- TASK INPUTS -
*** Begin section ***

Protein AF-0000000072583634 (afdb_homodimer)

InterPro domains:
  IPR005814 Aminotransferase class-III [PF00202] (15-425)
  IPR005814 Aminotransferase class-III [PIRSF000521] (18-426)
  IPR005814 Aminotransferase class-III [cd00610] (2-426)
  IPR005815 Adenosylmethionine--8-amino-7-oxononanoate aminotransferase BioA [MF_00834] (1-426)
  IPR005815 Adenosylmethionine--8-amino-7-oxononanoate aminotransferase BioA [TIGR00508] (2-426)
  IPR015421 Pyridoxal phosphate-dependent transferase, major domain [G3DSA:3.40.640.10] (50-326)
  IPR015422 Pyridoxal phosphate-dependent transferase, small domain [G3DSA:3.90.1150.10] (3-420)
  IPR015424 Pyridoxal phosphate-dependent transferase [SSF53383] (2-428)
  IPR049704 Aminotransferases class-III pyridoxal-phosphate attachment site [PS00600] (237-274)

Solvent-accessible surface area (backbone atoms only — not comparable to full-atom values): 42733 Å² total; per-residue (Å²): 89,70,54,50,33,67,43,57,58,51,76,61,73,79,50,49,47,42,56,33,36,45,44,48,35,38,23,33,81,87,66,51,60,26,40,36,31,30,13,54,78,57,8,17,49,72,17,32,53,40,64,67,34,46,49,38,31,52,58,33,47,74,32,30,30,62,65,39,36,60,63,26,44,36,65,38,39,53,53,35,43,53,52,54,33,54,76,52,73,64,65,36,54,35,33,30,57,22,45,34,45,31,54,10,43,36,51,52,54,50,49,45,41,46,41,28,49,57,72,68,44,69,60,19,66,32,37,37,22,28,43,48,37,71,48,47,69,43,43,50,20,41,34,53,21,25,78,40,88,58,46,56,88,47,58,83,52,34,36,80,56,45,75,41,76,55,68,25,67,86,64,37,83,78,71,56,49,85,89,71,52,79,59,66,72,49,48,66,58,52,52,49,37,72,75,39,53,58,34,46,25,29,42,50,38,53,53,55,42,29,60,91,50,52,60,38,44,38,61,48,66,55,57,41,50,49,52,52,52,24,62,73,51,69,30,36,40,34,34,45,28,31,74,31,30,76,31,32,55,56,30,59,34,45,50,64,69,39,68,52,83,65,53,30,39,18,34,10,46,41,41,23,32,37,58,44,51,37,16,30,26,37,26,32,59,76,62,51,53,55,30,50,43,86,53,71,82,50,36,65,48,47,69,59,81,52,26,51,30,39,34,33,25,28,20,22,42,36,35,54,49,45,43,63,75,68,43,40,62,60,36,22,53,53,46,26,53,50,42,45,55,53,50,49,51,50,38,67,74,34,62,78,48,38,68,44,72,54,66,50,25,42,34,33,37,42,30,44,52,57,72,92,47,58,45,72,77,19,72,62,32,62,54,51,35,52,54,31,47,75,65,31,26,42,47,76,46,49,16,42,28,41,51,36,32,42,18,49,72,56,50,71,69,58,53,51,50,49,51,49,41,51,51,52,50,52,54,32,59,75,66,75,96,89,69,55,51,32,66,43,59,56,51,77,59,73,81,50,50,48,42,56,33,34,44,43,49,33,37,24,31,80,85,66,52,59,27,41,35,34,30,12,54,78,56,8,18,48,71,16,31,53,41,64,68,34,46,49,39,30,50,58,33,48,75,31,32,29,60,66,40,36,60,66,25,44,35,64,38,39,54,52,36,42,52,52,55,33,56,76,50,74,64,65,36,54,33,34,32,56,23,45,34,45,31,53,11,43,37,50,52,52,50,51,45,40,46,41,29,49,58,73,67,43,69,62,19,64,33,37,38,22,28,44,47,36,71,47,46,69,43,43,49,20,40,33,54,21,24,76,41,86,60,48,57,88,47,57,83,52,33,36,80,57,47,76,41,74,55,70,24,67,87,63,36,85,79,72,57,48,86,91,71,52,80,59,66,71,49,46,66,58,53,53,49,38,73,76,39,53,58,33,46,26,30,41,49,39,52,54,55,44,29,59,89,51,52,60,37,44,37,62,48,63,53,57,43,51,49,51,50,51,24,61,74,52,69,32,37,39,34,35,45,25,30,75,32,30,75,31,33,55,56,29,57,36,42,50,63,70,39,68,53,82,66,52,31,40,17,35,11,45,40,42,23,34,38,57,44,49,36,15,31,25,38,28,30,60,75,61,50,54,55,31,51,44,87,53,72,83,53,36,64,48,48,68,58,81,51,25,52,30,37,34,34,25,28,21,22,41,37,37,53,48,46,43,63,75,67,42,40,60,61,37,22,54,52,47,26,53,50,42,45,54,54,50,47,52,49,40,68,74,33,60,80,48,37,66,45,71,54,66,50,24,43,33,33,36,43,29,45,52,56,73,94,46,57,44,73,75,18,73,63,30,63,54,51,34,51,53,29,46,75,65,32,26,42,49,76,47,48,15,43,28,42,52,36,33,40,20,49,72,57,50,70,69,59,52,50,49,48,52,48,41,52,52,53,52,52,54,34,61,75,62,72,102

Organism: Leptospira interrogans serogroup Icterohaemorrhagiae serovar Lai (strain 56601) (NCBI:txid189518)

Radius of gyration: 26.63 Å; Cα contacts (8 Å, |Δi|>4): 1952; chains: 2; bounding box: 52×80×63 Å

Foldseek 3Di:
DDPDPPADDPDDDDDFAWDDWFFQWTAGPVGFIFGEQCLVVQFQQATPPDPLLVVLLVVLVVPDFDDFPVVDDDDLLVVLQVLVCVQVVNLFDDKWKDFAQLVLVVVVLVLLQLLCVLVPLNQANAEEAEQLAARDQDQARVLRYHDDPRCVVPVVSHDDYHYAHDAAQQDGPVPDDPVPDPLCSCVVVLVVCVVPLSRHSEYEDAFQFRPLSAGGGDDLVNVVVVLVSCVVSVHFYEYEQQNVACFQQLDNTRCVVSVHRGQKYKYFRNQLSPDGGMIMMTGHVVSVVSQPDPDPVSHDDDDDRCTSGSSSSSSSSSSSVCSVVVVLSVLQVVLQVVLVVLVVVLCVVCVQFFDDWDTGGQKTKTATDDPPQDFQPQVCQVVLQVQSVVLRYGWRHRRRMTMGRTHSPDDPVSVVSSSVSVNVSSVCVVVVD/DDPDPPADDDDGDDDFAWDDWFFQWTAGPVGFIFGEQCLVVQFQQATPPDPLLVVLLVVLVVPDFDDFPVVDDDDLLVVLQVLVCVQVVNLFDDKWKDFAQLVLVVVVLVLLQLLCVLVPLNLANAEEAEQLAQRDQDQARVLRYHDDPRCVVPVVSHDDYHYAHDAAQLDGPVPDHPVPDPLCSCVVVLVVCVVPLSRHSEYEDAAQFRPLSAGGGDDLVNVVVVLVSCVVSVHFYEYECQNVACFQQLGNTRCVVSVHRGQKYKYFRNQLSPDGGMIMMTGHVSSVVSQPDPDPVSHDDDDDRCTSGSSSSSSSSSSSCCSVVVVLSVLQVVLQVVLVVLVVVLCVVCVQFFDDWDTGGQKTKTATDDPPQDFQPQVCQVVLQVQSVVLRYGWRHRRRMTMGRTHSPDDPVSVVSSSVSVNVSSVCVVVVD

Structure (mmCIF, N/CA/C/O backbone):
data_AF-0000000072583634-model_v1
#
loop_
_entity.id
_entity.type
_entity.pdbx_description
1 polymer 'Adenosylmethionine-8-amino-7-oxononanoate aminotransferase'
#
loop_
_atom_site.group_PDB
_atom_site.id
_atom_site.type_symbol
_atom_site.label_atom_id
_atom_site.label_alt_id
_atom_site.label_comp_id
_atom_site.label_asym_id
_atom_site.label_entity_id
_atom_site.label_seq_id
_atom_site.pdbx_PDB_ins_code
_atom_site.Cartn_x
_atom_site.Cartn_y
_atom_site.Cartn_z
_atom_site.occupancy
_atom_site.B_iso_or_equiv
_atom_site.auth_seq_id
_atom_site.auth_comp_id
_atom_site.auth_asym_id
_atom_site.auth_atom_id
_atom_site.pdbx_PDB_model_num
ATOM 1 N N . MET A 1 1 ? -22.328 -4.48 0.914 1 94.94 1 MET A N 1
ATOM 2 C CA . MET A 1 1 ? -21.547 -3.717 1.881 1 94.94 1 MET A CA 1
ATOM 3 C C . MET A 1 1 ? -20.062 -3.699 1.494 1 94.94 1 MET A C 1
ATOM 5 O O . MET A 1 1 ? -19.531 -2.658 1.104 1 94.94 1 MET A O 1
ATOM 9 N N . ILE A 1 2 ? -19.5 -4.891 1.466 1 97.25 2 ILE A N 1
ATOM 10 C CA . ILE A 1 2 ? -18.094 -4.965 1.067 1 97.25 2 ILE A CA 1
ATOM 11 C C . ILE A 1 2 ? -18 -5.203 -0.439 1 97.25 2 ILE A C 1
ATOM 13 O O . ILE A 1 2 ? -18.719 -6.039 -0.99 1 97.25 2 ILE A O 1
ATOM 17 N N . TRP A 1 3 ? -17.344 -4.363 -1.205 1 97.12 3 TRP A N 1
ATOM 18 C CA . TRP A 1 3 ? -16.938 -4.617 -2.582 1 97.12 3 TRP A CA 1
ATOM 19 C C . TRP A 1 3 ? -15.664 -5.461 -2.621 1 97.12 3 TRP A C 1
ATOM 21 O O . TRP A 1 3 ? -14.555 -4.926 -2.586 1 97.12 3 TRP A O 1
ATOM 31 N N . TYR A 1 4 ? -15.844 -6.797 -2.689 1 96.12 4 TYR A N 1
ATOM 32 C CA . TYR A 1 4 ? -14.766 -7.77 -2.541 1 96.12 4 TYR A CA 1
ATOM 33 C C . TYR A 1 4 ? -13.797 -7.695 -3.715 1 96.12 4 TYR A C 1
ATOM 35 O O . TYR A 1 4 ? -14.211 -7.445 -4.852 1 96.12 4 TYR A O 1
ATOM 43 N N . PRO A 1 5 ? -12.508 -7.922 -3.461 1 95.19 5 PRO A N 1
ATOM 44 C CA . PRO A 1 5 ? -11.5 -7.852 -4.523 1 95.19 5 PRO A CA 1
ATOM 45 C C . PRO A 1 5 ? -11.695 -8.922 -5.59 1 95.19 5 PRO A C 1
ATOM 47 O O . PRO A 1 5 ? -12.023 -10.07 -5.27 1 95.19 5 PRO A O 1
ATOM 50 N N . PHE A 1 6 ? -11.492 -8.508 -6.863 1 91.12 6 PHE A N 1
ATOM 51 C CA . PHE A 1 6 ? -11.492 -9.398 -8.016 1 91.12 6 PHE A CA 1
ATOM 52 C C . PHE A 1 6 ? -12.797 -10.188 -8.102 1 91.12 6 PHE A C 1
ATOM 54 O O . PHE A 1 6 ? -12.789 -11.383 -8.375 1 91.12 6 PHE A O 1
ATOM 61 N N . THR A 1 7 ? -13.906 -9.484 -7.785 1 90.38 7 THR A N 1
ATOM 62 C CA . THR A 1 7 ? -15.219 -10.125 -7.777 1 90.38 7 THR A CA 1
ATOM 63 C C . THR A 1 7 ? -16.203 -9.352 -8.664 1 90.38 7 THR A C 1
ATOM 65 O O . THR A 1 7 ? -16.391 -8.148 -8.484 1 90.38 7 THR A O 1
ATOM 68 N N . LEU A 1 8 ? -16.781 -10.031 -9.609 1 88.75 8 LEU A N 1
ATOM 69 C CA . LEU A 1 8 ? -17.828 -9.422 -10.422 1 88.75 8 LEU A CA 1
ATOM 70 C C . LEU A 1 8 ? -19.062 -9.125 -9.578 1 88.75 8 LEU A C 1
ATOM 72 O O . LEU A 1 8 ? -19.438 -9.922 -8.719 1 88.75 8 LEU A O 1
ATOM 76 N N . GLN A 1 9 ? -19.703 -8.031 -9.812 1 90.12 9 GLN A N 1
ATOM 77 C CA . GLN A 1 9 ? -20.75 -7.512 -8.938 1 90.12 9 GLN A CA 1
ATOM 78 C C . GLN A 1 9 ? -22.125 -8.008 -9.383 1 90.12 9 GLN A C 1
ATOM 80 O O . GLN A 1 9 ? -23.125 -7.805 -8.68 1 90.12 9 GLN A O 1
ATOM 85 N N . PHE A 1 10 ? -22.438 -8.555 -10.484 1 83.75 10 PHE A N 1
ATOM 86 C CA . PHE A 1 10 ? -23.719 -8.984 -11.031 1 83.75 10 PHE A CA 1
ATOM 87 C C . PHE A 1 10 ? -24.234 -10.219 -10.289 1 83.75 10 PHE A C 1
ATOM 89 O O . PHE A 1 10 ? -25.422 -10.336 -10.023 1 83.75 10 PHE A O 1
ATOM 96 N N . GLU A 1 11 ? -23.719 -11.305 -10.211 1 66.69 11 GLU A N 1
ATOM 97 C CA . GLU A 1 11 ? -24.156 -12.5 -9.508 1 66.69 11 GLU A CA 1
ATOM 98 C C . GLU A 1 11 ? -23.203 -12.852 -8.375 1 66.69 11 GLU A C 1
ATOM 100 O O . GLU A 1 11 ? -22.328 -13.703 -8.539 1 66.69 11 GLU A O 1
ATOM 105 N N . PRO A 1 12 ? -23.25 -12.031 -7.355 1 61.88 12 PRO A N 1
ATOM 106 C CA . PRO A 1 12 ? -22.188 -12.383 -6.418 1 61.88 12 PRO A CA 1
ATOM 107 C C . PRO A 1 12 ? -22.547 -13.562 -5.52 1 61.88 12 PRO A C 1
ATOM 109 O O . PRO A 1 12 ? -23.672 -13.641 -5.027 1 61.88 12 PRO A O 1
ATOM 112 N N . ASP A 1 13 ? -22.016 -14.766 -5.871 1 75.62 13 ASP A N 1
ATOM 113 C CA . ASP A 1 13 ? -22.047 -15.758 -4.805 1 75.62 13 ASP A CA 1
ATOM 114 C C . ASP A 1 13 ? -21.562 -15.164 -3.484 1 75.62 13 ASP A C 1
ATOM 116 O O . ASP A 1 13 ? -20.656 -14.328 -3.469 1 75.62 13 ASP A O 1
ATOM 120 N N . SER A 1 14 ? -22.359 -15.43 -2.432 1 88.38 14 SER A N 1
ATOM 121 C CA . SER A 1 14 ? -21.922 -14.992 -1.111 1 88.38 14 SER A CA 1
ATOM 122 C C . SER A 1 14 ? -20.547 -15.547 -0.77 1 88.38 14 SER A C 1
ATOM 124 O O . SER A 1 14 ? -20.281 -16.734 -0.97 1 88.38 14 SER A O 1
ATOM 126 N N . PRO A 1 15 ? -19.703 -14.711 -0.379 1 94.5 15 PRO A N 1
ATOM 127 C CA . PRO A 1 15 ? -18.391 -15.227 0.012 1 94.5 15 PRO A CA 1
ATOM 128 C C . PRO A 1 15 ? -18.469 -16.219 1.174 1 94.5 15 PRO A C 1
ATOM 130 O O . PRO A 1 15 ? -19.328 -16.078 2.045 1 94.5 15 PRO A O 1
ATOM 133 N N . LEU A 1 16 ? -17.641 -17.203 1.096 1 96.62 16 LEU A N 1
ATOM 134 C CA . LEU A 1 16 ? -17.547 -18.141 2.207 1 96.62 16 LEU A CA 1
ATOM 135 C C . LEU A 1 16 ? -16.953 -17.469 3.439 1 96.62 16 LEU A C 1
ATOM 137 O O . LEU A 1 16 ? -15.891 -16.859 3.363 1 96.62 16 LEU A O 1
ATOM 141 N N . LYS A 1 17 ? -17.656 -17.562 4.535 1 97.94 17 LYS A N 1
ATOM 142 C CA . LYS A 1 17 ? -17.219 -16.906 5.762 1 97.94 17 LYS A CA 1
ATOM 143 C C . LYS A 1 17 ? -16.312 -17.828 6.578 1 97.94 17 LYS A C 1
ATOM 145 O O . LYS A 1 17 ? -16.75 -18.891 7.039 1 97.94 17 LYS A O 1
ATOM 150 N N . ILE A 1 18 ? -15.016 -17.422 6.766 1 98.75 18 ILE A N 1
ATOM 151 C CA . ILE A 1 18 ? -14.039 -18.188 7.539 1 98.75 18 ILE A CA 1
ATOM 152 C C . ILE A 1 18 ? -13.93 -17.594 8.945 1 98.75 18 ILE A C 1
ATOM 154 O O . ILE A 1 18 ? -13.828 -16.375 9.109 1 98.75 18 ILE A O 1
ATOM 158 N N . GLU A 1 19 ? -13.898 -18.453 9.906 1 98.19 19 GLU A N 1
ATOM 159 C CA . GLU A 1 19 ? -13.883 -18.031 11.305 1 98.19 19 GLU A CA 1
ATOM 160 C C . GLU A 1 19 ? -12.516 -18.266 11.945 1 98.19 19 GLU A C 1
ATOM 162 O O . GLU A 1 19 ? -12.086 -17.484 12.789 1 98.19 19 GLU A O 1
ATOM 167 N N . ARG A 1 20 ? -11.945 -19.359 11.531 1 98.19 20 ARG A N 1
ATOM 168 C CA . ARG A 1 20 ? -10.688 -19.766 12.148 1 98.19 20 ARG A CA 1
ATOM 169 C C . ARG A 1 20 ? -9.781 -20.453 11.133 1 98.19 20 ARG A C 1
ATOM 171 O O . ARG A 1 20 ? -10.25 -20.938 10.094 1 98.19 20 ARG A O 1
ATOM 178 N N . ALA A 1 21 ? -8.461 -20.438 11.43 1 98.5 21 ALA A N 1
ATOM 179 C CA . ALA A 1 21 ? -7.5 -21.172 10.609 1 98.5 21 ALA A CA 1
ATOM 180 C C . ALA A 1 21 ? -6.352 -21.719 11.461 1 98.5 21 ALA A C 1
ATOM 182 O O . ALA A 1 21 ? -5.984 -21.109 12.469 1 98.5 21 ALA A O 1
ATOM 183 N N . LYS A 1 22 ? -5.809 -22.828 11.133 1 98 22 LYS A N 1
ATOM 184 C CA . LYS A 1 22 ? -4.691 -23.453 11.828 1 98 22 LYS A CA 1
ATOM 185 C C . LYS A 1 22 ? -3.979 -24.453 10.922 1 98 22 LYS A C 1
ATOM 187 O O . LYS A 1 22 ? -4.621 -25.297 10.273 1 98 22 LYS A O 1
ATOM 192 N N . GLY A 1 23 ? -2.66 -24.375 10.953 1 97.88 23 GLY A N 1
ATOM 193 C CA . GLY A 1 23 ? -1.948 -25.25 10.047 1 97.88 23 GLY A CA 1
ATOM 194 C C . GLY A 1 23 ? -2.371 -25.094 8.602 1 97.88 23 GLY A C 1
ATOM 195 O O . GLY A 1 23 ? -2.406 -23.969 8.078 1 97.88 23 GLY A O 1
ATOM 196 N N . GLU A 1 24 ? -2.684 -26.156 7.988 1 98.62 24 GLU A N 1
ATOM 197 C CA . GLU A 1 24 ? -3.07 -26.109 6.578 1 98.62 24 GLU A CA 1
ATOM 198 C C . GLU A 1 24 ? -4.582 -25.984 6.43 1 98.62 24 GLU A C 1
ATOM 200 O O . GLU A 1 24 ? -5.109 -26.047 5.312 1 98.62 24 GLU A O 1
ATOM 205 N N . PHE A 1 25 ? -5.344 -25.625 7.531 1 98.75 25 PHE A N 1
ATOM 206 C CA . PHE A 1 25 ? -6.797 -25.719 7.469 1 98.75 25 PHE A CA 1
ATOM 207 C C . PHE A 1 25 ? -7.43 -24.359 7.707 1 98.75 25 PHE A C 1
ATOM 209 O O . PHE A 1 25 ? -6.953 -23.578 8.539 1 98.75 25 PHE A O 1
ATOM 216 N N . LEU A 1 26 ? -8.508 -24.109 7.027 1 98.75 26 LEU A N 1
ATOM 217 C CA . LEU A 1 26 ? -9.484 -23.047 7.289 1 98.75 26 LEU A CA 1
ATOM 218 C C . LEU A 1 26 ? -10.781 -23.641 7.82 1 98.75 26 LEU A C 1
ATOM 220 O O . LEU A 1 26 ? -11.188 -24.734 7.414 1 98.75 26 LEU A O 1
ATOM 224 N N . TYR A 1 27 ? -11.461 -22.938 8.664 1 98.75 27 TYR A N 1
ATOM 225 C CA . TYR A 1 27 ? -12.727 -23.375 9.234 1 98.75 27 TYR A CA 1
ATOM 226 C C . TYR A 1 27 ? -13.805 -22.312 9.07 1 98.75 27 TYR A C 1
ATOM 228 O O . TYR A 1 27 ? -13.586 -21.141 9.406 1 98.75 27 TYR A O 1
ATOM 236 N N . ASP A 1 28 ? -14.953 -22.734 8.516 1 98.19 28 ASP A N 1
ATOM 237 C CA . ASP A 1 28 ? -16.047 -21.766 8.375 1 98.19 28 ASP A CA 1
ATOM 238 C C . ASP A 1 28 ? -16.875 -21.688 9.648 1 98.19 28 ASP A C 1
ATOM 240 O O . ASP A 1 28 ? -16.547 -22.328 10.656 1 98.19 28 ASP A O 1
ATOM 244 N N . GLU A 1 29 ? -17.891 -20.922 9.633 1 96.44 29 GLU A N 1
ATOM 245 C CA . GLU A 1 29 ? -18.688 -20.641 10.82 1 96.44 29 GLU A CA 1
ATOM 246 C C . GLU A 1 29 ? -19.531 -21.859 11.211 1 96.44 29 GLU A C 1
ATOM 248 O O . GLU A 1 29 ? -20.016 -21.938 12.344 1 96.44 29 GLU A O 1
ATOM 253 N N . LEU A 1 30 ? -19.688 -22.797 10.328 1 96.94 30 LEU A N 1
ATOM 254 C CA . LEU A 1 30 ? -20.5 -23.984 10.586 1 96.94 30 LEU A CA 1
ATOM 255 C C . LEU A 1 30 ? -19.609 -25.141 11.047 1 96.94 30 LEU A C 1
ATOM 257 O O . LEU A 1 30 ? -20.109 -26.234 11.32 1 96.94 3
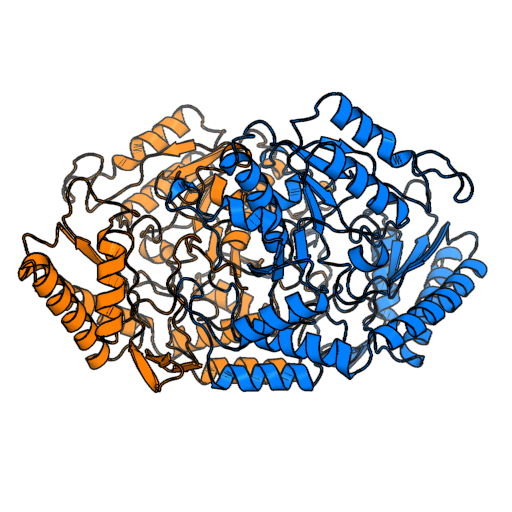0 LEU A O 1
ATOM 261 N N . GLY A 1 31 ? -18.281 -24.938 11.023 1 96 31 GLY A N 1
ATOM 262 C CA . GLY A 1 31 ? -17.359 -25.953 11.508 1 96 31 GLY A CA 1
ATOM 263 C C . GLY A 1 31 ? -16.766 -26.797 10.398 1 96 31 GLY A C 1
ATOM 264 O O . GLY A 1 31 ? -15.93 -27.672 10.664 1 96 31 GLY A O 1
ATOM 265 N N . ASN A 1 32 ? -17.156 -26.547 9.172 1 98.06 32 ASN A N 1
ATOM 266 C CA . ASN A 1 32 ? -16.516 -27.234 8.055 1 98.06 32 ASN A CA 1
ATOM 267 C C . ASN A 1 32 ? -15.062 -26.812 7.906 1 98.06 32 ASN A C 1
ATOM 269 O O . ASN A 1 32 ? -14.719 -25.641 8.125 1 98.06 32 ASN A O 1
ATOM 273 N N . SER A 1 33 ? -14.281 -27.766 7.539 1 98.31 33 SER A N 1
ATOM 274 C CA . SER A 1 33 ? -12.867 -27.469 7.336 1 98.31 33 SER A CA 1
ATOM 275 C C . SER A 1 33 ? -12.477 -27.594 5.867 1 98.31 33 SER A C 1
ATOM 277 O O . SER A 1 33 ? -13.07 -28.391 5.129 1 98.31 33 SER A O 1
ATOM 279 N N . TYR A 1 34 ? -11.547 -26.797 5.445 1 98.81 34 TYR A N 1
ATOM 280 C CA . TYR A 1 34 ? -11 -26.797 4.094 1 98.81 34 TYR A CA 1
ATOM 281 C C . TYR A 1 34 ? -9.477 -26.812 4.117 1 98.81 34 TYR A C 1
ATOM 283 O O . TYR A 1 34 ? -8.859 -26.016 4.832 1 98.81 34 TYR A O 1
ATOM 291 N N . ILE A 1 35 ? -8.867 -27.75 3.395 1 98.88 35 ILE A N 1
ATOM 292 C CA . ILE A 1 35 ? -7.414 -27.719 3.234 1 98.88 35 ILE A CA 1
ATOM 293 C C . ILE A 1 35 ? -7.016 -26.578 2.312 1 98.88 35 ILE A C 1
ATOM 295 O O . ILE A 1 35 ? -7.477 -26.5 1.171 1 98.88 35 ILE A O 1
ATOM 299 N N . ASP A 1 36 ? -6.207 -25.703 2.83 1 98.81 36 ASP A N 1
ATOM 300 C CA . ASP A 1 36 ? -5.742 -24.562 2.049 1 98.81 36 ASP A CA 1
ATOM 301 C C . ASP A 1 36 ? -4.621 -24.969 1.094 1 98.81 36 ASP A C 1
ATOM 303 O O . ASP A 1 36 ? -3.443 -24.891 1.443 1 98.81 36 ASP A O 1
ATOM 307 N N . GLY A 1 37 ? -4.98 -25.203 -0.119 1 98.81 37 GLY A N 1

*** End section ***

- BRIEF -
Using the data above, print exactly the lines from the line that contains "ATOM 45 C C" through the line that contains "ATOM 54 O O", with both included.

- EXERCISE RESULT -
ATOM 45 C C . PRO A 1 5 ? -11.695 -8.922 -5.59 1 95.19 5 PRO A C 1
ATOM 47 O O . PRO A 1 5 ? -12.023 -10.07 -5.27 1 95.19 5 PRO A O 1
ATOM 50 N N . PHE A 1 6 ? -11.492 -8.508 -6.863 1 91.12 6 PHE A N 1
ATOM 51 C CA . PHE A 1 6 ? -11.492 -9.398 -8.016 1 91.12 6 PHE A CA 1
ATOM 52 C C . PHE A 1 6 ? -12.797 -10.188 -8.102 1 91.12 6 PHE A C 1
ATOM 54 O O . PHE A 1 6 ? -12.789 -11.383 -8.375 1 91.12 6 PHE A O 1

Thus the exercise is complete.